I am looking at buying a 750 sqm site and gaining planning to subdivide into 2.
I may just look to sell the second land vacant or build out and sell both.
Please can you advise the best tax effective structure to buy. Is there a way I can structure to reclaim the GST inputs on the build costs?
Also, if I don’t build but just sell 50% of the lot is there any tax traps I should be aware of? That is,potential GST being paid on the sale land etc?
This is something you would need specific legal advice on. It could be individual, company or trustee depending on the circumstances.
Ownership entity won’t change the GST outcome either. Certainly GST can apply to the sale of vacant land, especially if you subdivide and sell as you will be conducting an enterprise. Have a look into the margin scheme to reduce any GST
can a propco/opco structure be setup in australia similar to the uk to be able to deduct?
So it makes no difference if buying in personal name or trust?
I don’t know anything about the UK
There is no GST difference between ownership entities – in this situation, but there are a lot of other tax and non tax differences.
what is the best structure for buying a property to subdivide then sell half the land at back and keep the front property?
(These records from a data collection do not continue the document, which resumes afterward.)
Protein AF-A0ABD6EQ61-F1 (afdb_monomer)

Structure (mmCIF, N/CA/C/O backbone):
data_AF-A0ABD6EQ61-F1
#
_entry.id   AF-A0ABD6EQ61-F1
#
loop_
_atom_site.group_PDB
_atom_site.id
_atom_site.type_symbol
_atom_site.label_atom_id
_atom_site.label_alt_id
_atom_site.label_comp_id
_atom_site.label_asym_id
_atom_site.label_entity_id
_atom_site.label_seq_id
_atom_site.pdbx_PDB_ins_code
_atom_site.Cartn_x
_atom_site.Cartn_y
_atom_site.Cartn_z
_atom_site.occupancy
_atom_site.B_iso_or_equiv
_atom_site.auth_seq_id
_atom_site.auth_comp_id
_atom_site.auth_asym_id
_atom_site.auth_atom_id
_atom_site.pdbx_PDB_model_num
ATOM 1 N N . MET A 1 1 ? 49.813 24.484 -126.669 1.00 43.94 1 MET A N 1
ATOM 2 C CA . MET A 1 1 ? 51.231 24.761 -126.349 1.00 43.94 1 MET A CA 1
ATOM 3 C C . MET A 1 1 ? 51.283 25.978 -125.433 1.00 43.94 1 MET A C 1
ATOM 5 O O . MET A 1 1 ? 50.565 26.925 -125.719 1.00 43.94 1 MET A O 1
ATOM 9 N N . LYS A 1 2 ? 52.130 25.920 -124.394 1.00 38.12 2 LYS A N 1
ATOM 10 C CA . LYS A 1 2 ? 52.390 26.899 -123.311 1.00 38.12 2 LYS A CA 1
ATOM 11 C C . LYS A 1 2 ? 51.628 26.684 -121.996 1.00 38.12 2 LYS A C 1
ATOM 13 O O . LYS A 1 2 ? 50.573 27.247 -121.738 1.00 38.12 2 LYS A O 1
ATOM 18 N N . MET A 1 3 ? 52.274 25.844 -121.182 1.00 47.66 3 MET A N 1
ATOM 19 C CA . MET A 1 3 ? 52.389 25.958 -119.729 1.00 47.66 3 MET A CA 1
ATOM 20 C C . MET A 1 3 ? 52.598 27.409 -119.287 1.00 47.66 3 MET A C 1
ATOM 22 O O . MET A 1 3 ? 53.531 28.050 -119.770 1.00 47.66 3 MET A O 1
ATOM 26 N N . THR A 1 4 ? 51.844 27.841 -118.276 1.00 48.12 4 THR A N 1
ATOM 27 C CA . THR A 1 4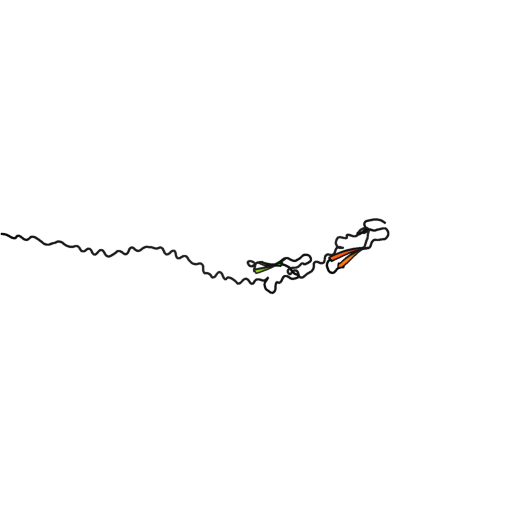 ? 52.349 28.810 -117.299 1.00 48.12 4 THR A CA 1
ATOM 28 C C . THR A 1 4 ? 51.806 28.462 -115.91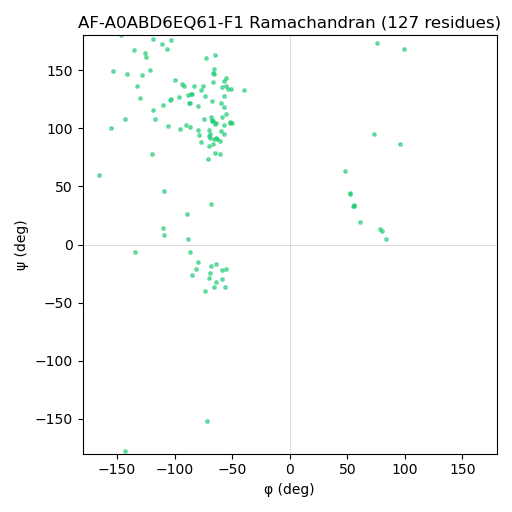7 1.00 48.12 4 THR A C 1
ATOM 30 O O . THR A 1 4 ? 50.618 28.576 -115.631 1.00 48.12 4 THR A O 1
ATOM 33 N N . THR A 1 5 ? 52.715 27.968 -115.088 1.00 56.69 5 THR A N 1
ATOM 34 C CA . THR A 1 5 ? 52.612 27.698 -113.655 1.00 56.69 5 THR A CA 1
ATOM 35 C C . THR A 1 5 ? 52.237 28.962 -112.880 1.00 56.69 5 THR A C 1
ATOM 37 O O . THR A 1 5 ? 52.807 30.011 -113.163 1.00 56.69 5 THR A O 1
ATOM 40 N N . CYS A 1 6 ? 51.379 28.870 -111.856 1.00 47.62 6 CYS A N 1
ATOM 41 C CA . CYS A 1 6 ? 51.390 29.846 -110.762 1.00 47.62 6 CYS A CA 1
ATOM 42 C C . CYS A 1 6 ? 50.811 29.278 -109.445 1.00 47.62 6 CYS A C 1
ATOM 44 O O . CYS A 1 6 ? 49.607 29.229 -109.232 1.00 47.62 6 CYS A O 1
ATOM 46 N N . ILE A 1 7 ? 51.756 28.909 -108.573 1.00 56.66 7 ILE A N 1
ATOM 47 C CA . ILE A 1 7 ? 51.791 29.108 -107.113 1.00 56.66 7 ILE A CA 1
ATOM 48 C C . ILE A 1 7 ? 50.859 28.262 -106.223 1.00 56.66 7 ILE A C 1
ATOM 50 O O . ILE A 1 7 ? 49.739 28.618 -105.873 1.00 56.66 7 ILE A O 1
ATOM 54 N N . ILE A 1 8 ? 51.460 27.176 -105.733 1.00 50.53 8 ILE A N 1
ATOM 55 C CA . ILE A 1 8 ? 51.165 26.492 -104.472 1.00 50.53 8 ILE A CA 1
ATOM 56 C C . ILE A 1 8 ? 51.366 27.481 -103.316 1.00 50.53 8 ILE A C 1
ATOM 58 O O . ILE A 1 8 ? 52.475 27.978 -103.142 1.00 50.53 8 ILE A O 1
ATOM 62 N N . SER A 1 9 ? 50.336 27.731 -102.504 1.00 48.50 9 SER A N 1
ATOM 63 C CA . SER A 1 9 ? 50.456 28.179 -101.101 1.00 48.50 9 SER A CA 1
ATOM 64 C C . SER A 1 9 ? 49.111 28.027 -100.384 1.00 48.50 9 SER A C 1
ATOM 66 O O . SER A 1 9 ? 48.530 28.992 -99.892 1.00 48.50 9 SER A O 1
ATOM 68 N N . VAL A 1 10 ? 48.588 26.800 -100.307 1.00 55.84 10 VAL A N 1
ATOM 69 C CA . VAL A 1 10 ? 47.589 26.490 -99.276 1.00 55.84 10 VAL A CA 1
ATOM 70 C C . VAL A 1 10 ? 48.372 26.330 -97.977 1.00 55.84 10 VAL A C 1
ATOM 72 O O . VAL A 1 10 ? 48.852 25.248 -97.655 1.00 55.84 10 VAL A O 1
ATOM 75 N N . LEU A 1 11 ? 48.573 27.439 -97.261 1.00 53.44 11 LEU A N 1
ATOM 76 C CA . LEU A 1 11 ? 49.031 27.408 -95.877 1.00 53.44 11 LEU A CA 1
ATOM 77 C C . LEU A 1 11 ? 47.926 26.750 -95.051 1.00 53.44 11 LEU A C 1
ATOM 79 O O . LEU A 1 11 ? 47.007 27.405 -94.560 1.00 53.44 11 LEU A O 1
ATOM 83 N N . THR A 1 12 ? 48.017 25.432 -94.907 1.00 50.38 12 THR A N 1
ATOM 84 C CA . THR A 1 12 ? 47.333 24.682 -93.864 1.00 50.38 12 THR A CA 1
ATOM 85 C C . THR A 1 12 ? 47.838 25.206 -92.522 1.00 50.38 12 THR A C 1
ATOM 87 O O . THR A 1 12 ? 48.814 24.701 -91.970 1.00 50.38 12 THR A O 1
ATOM 90 N N . LYS A 1 13 ? 47.192 26.243 -91.977 1.00 46.00 13 LYS A N 1
ATOM 91 C CA . LYS A 1 13 ? 47.269 26.521 -90.543 1.00 46.00 13 LYS A CA 1
ATOM 92 C C . LYS A 1 13 ? 46.569 25.362 -89.840 1.00 46.00 13 LYS A C 1
ATOM 94 O O . LYS A 1 13 ? 45.375 25.407 -89.568 1.00 46.00 13 LYS A O 1
ATOM 99 N N . GLN A 1 14 ? 47.329 24.304 -89.574 1.00 48.47 14 GLN A N 1
ATOM 100 C CA . GLN A 1 14 ? 47.028 23.342 -88.525 1.00 48.47 14 GLN A CA 1
ATOM 101 C C . GLN A 1 14 ? 47.137 24.086 -87.193 1.00 48.47 14 GLN A C 1
ATOM 103 O O . GLN A 1 14 ? 48.142 24.025 -86.494 1.00 48.47 14 GLN A O 1
ATOM 108 N N . THR A 1 15 ? 46.100 24.847 -86.849 1.00 46.84 15 THR A N 1
ATOM 109 C CA . THR A 1 15 ? 45.854 25.206 -85.458 1.00 46.84 15 THR A CA 1
ATOM 110 C C . THR A 1 15 ? 45.411 23.931 -84.765 1.00 46.84 15 THR A C 1
ATOM 112 O O . THR A 1 15 ? 44.268 23.496 -84.891 1.00 46.84 15 THR A O 1
ATOM 115 N N . THR A 1 16 ? 46.361 23.298 -84.087 1.00 51.25 16 THR A N 1
ATOM 116 C CA . THR A 1 16 ? 46.137 22.223 -83.128 1.00 51.25 16 THR A CA 1
ATOM 117 C C . THR A 1 16 ? 45.200 22.736 -82.036 1.00 51.25 16 THR A C 1
ATOM 119 O O . THR A 1 16 ? 45.631 23.392 -81.089 1.00 51.25 16 THR A O 1
ATOM 122 N N . ILE A 1 17 ? 43.901 22.481 -82.183 1.00 57.25 17 ILE A N 1
ATOM 123 C CA . ILE A 1 17 ? 42.932 22.661 -81.104 1.00 57.25 17 ILE A CA 1
ATOM 124 C C . ILE A 1 17 ? 43.088 21.437 -80.203 1.00 57.25 17 ILE A C 1
ATOM 126 O O . ILE A 1 17 ? 42.546 20.368 -80.474 1.00 57.25 17 ILE A O 1
ATOM 130 N N . SER A 1 18 ? 43.903 21.581 -79.159 1.00 48.28 18 SER A N 1
ATOM 131 C CA . SER A 1 18 ? 43.946 20.630 -78.050 1.00 48.28 18 SER A CA 1
ATOM 132 C C . SER A 1 18 ? 42.541 20.475 -77.458 1.00 48.28 18 SER A C 1
ATOM 134 O O . SER A 1 18 ? 41.819 21.471 -77.355 1.00 48.28 18 SER A O 1
ATOM 136 N N . PRO A 1 19 ? 42.130 19.271 -77.026 1.00 53.31 19 PRO A N 1
ATOM 137 C CA . PRO A 1 19 ? 40.847 19.107 -76.368 1.00 53.31 19 PRO A CA 1
ATOM 138 C C . PRO A 1 19 ? 40.913 19.829 -75.019 1.00 53.31 19 PRO A C 1
ATOM 140 O O . PRO A 1 19 ? 41.580 19.379 -74.085 1.00 53.31 19 PRO A O 1
ATOM 143 N N . VAL A 1 20 ? 40.244 20.977 -74.910 1.00 53.12 20 VAL A N 1
ATOM 144 C CA . VAL A 1 20 ? 40.008 21.613 -73.614 1.00 53.12 20 VAL A CA 1
ATOM 145 C C . VAL A 1 20 ? 39.056 20.693 -72.862 1.00 53.12 20 VAL A C 1
ATOM 147 O O . VAL A 1 20 ? 37.887 20.543 -73.213 1.00 53.12 20 VAL A O 1
ATOM 150 N N . ARG A 1 21 ? 39.604 20.003 -71.863 1.00 55.31 21 ARG A N 1
ATOM 151 C CA . ARG A 1 21 ? 38.891 19.099 -70.964 1.00 55.31 21 ARG A CA 1
ATOM 152 C C . ARG A 1 21 ? 37.742 19.887 -70.329 1.00 55.31 21 ARG A C 1
ATOM 154 O O . ARG A 1 21 ? 37.987 20.818 -69.565 1.00 55.31 21 ARG A O 1
ATOM 161 N N . ALA A 1 22 ? 36.502 19.540 -70.665 1.00 55.88 22 ALA A N 1
ATOM 162 C CA . ALA A 1 22 ? 35.324 20.048 -69.977 1.00 55.88 22 ALA A CA 1
ATOM 163 C C . ALA A 1 22 ? 35.371 19.535 -68.532 1.00 55.88 22 ALA A C 1
ATOM 165 O O . ALA A 1 22 ? 34.962 18.415 -68.233 1.00 55.88 22 ALA A O 1
ATOM 166 N N . SER A 1 23 ? 35.967 20.328 -67.645 1.00 57.09 23 SER A N 1
ATOM 167 C CA . SER A 1 23 ? 36.009 20.051 -66.217 1.00 57.09 23 SER A CA 1
ATOM 168 C C . SER A 1 23 ? 34.604 20.242 -65.665 1.00 57.09 23 SER A C 1
ATOM 170 O O . SER A 1 23 ? 34.192 21.348 -65.324 1.00 57.09 23 SER A O 1
ATOM 172 N N . THR A 1 24 ? 33.844 19.153 -65.607 1.00 59.88 24 THR A N 1
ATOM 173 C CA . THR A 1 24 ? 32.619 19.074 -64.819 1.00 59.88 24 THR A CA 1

It could be anything depending on the circumstances. It will depend on a lot of thing – ability to claim the main residence exemption, land tax, intention with the front property, stamp duty laws, asset protection, estate planning etc etc
Once you determine which legal owner then you have to work out how to structure the structure. If it a company acting as trustee of a discretionary trust, then how to you fund the deposit, how about the remainder, who should be shareholder, director, terms of the trust, should the trustee be excluded as a beneficiary, should there be different capital and income beneficiaires, should default beneficiaries be included, if so what about the asset protecton issues etc
You need specific legal and tax advice.